[Records from a collection]

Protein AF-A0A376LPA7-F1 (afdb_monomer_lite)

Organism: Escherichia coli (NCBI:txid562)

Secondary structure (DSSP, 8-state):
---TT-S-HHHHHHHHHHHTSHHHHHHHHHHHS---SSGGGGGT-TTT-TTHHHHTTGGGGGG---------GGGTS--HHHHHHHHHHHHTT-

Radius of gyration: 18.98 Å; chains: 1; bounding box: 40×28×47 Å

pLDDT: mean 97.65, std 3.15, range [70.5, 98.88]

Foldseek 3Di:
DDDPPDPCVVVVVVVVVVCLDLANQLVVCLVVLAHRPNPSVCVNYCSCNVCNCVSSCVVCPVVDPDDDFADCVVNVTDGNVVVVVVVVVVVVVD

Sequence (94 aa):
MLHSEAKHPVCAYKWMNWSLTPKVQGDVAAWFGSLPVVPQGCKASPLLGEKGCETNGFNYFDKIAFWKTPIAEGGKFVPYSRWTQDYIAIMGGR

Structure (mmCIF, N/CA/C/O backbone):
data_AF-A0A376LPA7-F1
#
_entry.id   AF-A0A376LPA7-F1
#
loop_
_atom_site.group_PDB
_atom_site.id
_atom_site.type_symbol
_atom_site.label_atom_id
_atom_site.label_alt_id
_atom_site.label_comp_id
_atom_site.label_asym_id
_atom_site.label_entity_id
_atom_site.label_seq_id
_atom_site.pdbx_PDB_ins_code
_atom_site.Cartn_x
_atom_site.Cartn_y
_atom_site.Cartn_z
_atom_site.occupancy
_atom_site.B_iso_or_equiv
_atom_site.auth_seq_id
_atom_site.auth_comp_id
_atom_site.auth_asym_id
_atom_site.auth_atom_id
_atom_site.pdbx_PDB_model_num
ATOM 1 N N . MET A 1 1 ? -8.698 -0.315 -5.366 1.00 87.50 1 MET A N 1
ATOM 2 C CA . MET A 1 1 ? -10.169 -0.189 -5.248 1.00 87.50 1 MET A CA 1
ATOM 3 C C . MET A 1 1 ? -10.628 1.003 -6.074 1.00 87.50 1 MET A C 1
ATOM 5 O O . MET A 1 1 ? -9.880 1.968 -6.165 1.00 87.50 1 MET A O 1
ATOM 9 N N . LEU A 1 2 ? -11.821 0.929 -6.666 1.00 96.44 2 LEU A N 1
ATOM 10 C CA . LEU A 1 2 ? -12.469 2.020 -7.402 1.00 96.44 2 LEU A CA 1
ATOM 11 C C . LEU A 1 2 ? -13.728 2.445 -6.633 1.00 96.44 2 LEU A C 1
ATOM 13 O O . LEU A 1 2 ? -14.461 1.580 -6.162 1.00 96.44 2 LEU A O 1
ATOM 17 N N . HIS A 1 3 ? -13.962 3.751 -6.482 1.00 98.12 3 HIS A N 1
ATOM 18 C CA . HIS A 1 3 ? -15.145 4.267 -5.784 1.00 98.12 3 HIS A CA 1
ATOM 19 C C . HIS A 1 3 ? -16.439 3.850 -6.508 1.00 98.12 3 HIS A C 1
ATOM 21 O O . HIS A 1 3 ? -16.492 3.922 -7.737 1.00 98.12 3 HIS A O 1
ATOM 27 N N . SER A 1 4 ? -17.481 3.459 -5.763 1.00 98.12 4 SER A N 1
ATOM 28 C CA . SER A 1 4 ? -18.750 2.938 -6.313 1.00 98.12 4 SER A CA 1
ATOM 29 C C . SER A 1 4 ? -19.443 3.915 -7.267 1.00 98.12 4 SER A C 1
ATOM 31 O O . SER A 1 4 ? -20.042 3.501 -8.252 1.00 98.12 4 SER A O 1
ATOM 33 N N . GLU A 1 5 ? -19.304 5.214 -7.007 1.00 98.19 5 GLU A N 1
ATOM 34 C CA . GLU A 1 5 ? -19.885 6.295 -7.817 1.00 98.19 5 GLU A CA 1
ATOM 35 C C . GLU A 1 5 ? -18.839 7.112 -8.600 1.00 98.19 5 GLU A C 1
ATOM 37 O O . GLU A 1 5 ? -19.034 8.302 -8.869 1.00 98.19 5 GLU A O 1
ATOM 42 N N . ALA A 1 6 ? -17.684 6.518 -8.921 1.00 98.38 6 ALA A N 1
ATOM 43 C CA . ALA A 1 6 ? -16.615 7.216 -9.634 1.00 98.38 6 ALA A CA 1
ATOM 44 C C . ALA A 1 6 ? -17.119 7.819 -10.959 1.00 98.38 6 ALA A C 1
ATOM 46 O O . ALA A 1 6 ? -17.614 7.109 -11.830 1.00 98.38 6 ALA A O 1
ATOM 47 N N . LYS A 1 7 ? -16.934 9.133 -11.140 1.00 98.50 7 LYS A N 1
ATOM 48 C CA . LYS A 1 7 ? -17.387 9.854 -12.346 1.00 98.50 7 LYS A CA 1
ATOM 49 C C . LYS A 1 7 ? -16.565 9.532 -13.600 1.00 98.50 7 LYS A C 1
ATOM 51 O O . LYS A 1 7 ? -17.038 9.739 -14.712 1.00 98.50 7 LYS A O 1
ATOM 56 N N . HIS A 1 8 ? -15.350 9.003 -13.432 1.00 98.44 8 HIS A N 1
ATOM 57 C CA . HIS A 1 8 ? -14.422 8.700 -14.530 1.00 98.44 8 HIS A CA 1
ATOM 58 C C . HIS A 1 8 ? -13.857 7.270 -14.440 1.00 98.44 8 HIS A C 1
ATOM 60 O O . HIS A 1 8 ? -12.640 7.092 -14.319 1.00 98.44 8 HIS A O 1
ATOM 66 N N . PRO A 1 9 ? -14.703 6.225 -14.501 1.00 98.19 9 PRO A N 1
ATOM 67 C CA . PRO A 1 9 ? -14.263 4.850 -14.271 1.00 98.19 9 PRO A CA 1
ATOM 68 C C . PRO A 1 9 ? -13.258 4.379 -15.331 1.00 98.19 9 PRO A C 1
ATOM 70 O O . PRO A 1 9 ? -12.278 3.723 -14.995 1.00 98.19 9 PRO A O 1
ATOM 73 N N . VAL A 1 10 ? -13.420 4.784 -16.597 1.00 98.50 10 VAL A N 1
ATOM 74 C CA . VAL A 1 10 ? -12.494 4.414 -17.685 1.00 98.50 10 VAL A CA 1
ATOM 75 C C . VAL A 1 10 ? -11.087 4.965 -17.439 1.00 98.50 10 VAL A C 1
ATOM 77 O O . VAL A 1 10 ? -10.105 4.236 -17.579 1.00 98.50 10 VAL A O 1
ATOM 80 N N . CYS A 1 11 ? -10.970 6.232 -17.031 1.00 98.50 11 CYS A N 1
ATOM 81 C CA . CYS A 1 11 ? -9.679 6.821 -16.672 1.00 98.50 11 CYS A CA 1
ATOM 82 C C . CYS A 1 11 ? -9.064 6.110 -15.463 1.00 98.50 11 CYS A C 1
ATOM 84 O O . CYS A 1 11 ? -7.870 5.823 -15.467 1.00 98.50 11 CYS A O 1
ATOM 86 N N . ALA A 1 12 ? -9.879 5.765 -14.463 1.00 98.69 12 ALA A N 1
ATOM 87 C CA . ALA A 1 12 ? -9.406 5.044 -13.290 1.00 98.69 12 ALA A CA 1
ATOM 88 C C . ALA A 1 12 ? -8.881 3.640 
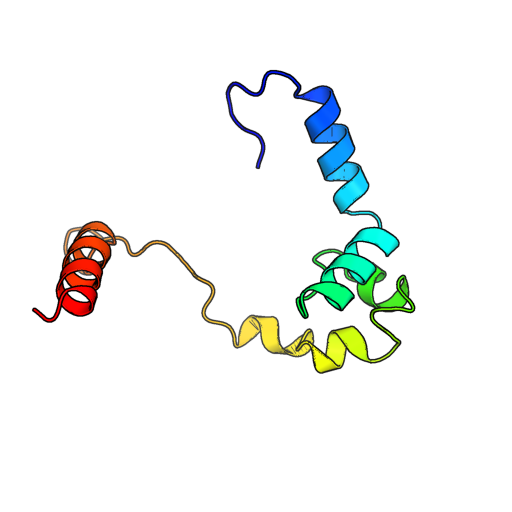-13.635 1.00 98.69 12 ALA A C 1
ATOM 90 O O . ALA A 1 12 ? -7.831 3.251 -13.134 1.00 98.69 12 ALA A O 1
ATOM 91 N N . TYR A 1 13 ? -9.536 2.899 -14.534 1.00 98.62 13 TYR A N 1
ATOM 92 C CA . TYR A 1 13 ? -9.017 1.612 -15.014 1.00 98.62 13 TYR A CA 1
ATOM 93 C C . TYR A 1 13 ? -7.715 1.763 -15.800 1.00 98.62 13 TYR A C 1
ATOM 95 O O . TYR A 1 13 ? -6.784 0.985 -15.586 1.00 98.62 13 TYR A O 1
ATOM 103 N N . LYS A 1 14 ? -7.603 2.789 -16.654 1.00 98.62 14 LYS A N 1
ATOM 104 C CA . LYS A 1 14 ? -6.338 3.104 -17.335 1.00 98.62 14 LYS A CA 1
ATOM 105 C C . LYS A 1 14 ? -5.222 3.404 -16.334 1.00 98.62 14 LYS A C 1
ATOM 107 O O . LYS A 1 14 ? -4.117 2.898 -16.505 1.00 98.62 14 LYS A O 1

* * *

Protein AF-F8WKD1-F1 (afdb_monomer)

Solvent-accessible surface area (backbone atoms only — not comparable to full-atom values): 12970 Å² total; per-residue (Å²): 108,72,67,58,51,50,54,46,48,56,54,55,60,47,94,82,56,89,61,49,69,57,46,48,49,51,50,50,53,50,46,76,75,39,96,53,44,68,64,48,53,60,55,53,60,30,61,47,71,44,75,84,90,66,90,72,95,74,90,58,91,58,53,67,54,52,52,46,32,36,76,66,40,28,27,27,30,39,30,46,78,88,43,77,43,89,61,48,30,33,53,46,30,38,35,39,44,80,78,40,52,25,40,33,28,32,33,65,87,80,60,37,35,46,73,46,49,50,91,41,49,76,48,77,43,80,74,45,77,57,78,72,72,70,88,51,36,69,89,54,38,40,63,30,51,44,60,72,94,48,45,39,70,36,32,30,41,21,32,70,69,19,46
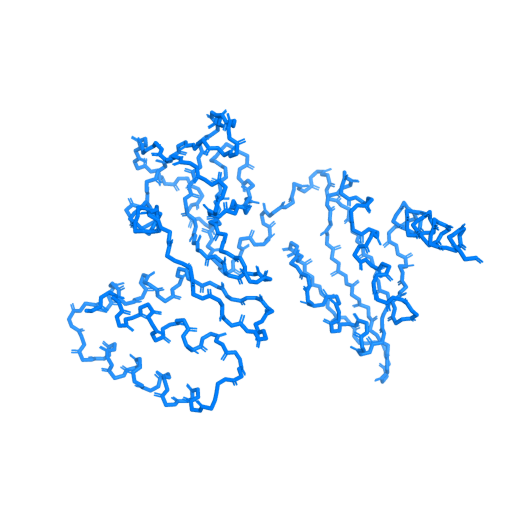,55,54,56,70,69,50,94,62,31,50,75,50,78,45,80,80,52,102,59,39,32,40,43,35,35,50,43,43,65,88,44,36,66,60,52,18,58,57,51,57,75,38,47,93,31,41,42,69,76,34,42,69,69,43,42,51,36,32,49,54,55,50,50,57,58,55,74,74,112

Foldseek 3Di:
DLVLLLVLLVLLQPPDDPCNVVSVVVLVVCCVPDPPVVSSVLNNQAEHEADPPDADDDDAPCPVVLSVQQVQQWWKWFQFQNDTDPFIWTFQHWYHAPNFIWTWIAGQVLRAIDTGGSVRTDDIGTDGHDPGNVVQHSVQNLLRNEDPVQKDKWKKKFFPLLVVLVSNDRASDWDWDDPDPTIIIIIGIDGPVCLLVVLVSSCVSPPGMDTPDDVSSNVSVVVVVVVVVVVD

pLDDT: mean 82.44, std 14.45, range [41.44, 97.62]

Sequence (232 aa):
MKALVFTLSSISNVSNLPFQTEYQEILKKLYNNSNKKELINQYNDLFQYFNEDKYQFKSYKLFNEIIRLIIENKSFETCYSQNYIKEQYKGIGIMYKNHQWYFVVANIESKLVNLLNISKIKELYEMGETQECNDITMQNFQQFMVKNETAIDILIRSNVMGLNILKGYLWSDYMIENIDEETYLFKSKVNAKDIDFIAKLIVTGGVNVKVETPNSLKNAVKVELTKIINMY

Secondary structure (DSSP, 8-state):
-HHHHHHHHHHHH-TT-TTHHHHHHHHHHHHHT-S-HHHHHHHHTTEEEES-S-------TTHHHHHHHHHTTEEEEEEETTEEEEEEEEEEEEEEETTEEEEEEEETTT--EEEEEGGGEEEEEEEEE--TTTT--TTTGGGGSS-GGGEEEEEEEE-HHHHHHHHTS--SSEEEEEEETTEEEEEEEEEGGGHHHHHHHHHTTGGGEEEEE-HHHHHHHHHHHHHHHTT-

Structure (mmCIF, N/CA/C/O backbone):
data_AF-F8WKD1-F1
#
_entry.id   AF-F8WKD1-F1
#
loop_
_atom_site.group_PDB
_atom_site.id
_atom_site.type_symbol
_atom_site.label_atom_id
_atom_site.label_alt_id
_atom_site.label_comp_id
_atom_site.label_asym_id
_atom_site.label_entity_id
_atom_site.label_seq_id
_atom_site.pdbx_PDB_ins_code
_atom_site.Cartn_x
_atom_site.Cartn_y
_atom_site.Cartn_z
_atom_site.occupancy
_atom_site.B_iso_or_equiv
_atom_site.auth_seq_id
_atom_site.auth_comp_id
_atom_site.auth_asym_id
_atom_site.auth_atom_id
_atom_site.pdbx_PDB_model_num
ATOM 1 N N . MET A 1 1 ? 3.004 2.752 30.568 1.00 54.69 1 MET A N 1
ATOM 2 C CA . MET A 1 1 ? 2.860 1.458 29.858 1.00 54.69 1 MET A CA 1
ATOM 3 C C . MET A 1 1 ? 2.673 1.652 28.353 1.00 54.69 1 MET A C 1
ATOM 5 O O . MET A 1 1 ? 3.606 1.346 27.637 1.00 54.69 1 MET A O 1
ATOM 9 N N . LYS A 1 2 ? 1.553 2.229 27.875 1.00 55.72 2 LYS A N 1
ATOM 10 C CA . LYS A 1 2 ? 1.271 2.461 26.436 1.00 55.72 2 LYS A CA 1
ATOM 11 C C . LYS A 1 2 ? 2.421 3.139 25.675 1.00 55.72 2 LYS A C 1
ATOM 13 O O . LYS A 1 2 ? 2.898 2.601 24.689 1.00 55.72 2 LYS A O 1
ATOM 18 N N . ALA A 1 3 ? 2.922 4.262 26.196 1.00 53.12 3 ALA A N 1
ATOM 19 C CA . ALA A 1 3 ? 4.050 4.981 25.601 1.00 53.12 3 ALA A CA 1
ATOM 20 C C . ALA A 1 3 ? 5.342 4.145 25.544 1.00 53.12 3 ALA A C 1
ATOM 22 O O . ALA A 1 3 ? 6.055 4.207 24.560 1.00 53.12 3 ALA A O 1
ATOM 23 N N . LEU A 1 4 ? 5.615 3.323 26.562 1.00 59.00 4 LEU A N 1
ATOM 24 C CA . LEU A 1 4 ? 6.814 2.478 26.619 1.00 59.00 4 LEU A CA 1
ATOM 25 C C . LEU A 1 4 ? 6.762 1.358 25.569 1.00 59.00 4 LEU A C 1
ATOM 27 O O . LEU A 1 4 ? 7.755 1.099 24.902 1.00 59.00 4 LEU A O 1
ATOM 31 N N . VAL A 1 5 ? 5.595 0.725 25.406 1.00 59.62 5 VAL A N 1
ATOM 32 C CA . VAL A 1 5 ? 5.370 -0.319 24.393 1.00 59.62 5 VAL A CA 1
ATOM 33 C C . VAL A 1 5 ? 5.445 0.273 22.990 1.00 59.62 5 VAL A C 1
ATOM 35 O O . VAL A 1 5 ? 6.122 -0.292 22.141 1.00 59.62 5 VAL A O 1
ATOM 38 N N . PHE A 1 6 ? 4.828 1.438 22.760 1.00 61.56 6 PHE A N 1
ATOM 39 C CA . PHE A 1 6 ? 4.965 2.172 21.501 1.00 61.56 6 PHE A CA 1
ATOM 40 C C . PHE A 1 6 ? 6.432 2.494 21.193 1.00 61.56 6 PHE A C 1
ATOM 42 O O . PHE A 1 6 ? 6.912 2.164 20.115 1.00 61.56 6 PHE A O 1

- **Exercise aim**
Look above for the line with "Protein AF-A0A376LPA7-F1 (afdb_monomer_lite)" and the line with "ATOM 5 O O . MET A 1 1 ? -9.880"; transcribe both and all lines in between, exactly, and nothing else.

- **Exercise result**
Protein AF-A0A376LPA7-F1 (afdb_monomer_lite)

Organism: Escherichia coli (NCBI:txid562)

Secondary structure (DSSP, 8-state):
---TT-S-HHHHHHHHHHHTSHHHHHHHHHHHS---SSGGGGGT-TTT-TTHHHHTTGGGGGG---------GGGTS--HHHHHHHHHHHHTT-

Radius of gyration: 18.98 Å; chains: 1; bounding box: 40×28×47 Å

pLDDT: mean 97.65, std 3.15, range [70.5, 98.88]

Foldseek 3Di:
DDDPPDPCVVVVVVVVVVCLDLANQLVVCLVVLAHRPNPSVCVNYCSCNVCNCVSSCVVCPVVDPDDDFADCVVNVTDGNVVVVVVVVVVVVVD

Sequence (94 aa):
MLHSEAKHPVCAYKWMNWSLTPKVQGDVAAWFGSLPVVPQGCKASPLLGEKGCETNGFNYFDKIAFWKTPIAEGGKFVPYSRWTQDYIAIMGGR

Structure (mmCIF, N/CA/C/O backbone):
data_AF-A0A376LPA7-F1
#
_entry.id   AF-A0A376LPA7-F1
#
loop_
_atom_site.group_PDB
_atom_site.id
_atom_site.type_symbol
_atom_site.label_atom_id
_atom_site.label_alt_id
_atom_site.label_comp_id
_atom_site.label_asym_id
_atom_site.label_entity_id
_atom_site.label_seq_id
_atom_site.pdbx_PDB_ins_code
_atom_site.Cartn_x
_atom_site.Cartn_y
_atom_site.Cartn_z
_atom_site.occupancy
_atom_site.B_iso_or_equiv
_atom_site.auth_seq_id
_atom_site.auth_comp_id
_atom_site.auth_asym_id
_atom_site.auth_atom_id
_atom_site.pdbx_PDB_model_num
ATOM 1 N N . MET A 1 1 ? -8.698 -0.315 -5.366 1.00 87.50 1 MET A N 1
ATOM 2 C CA . MET A 1 1 ? -10.169 -0.189 -5.248 1.00 87.50 1 MET A CA 1
ATOM 3 C C . MET A 1 1 ? -10.628 1.003 -6.074 1.00 87.50 1 MET A C 1
ATOM 5 O O . MET A 1 1 ? -9.880 1.968 -6.165 1.00 87.50 1 MET A O 1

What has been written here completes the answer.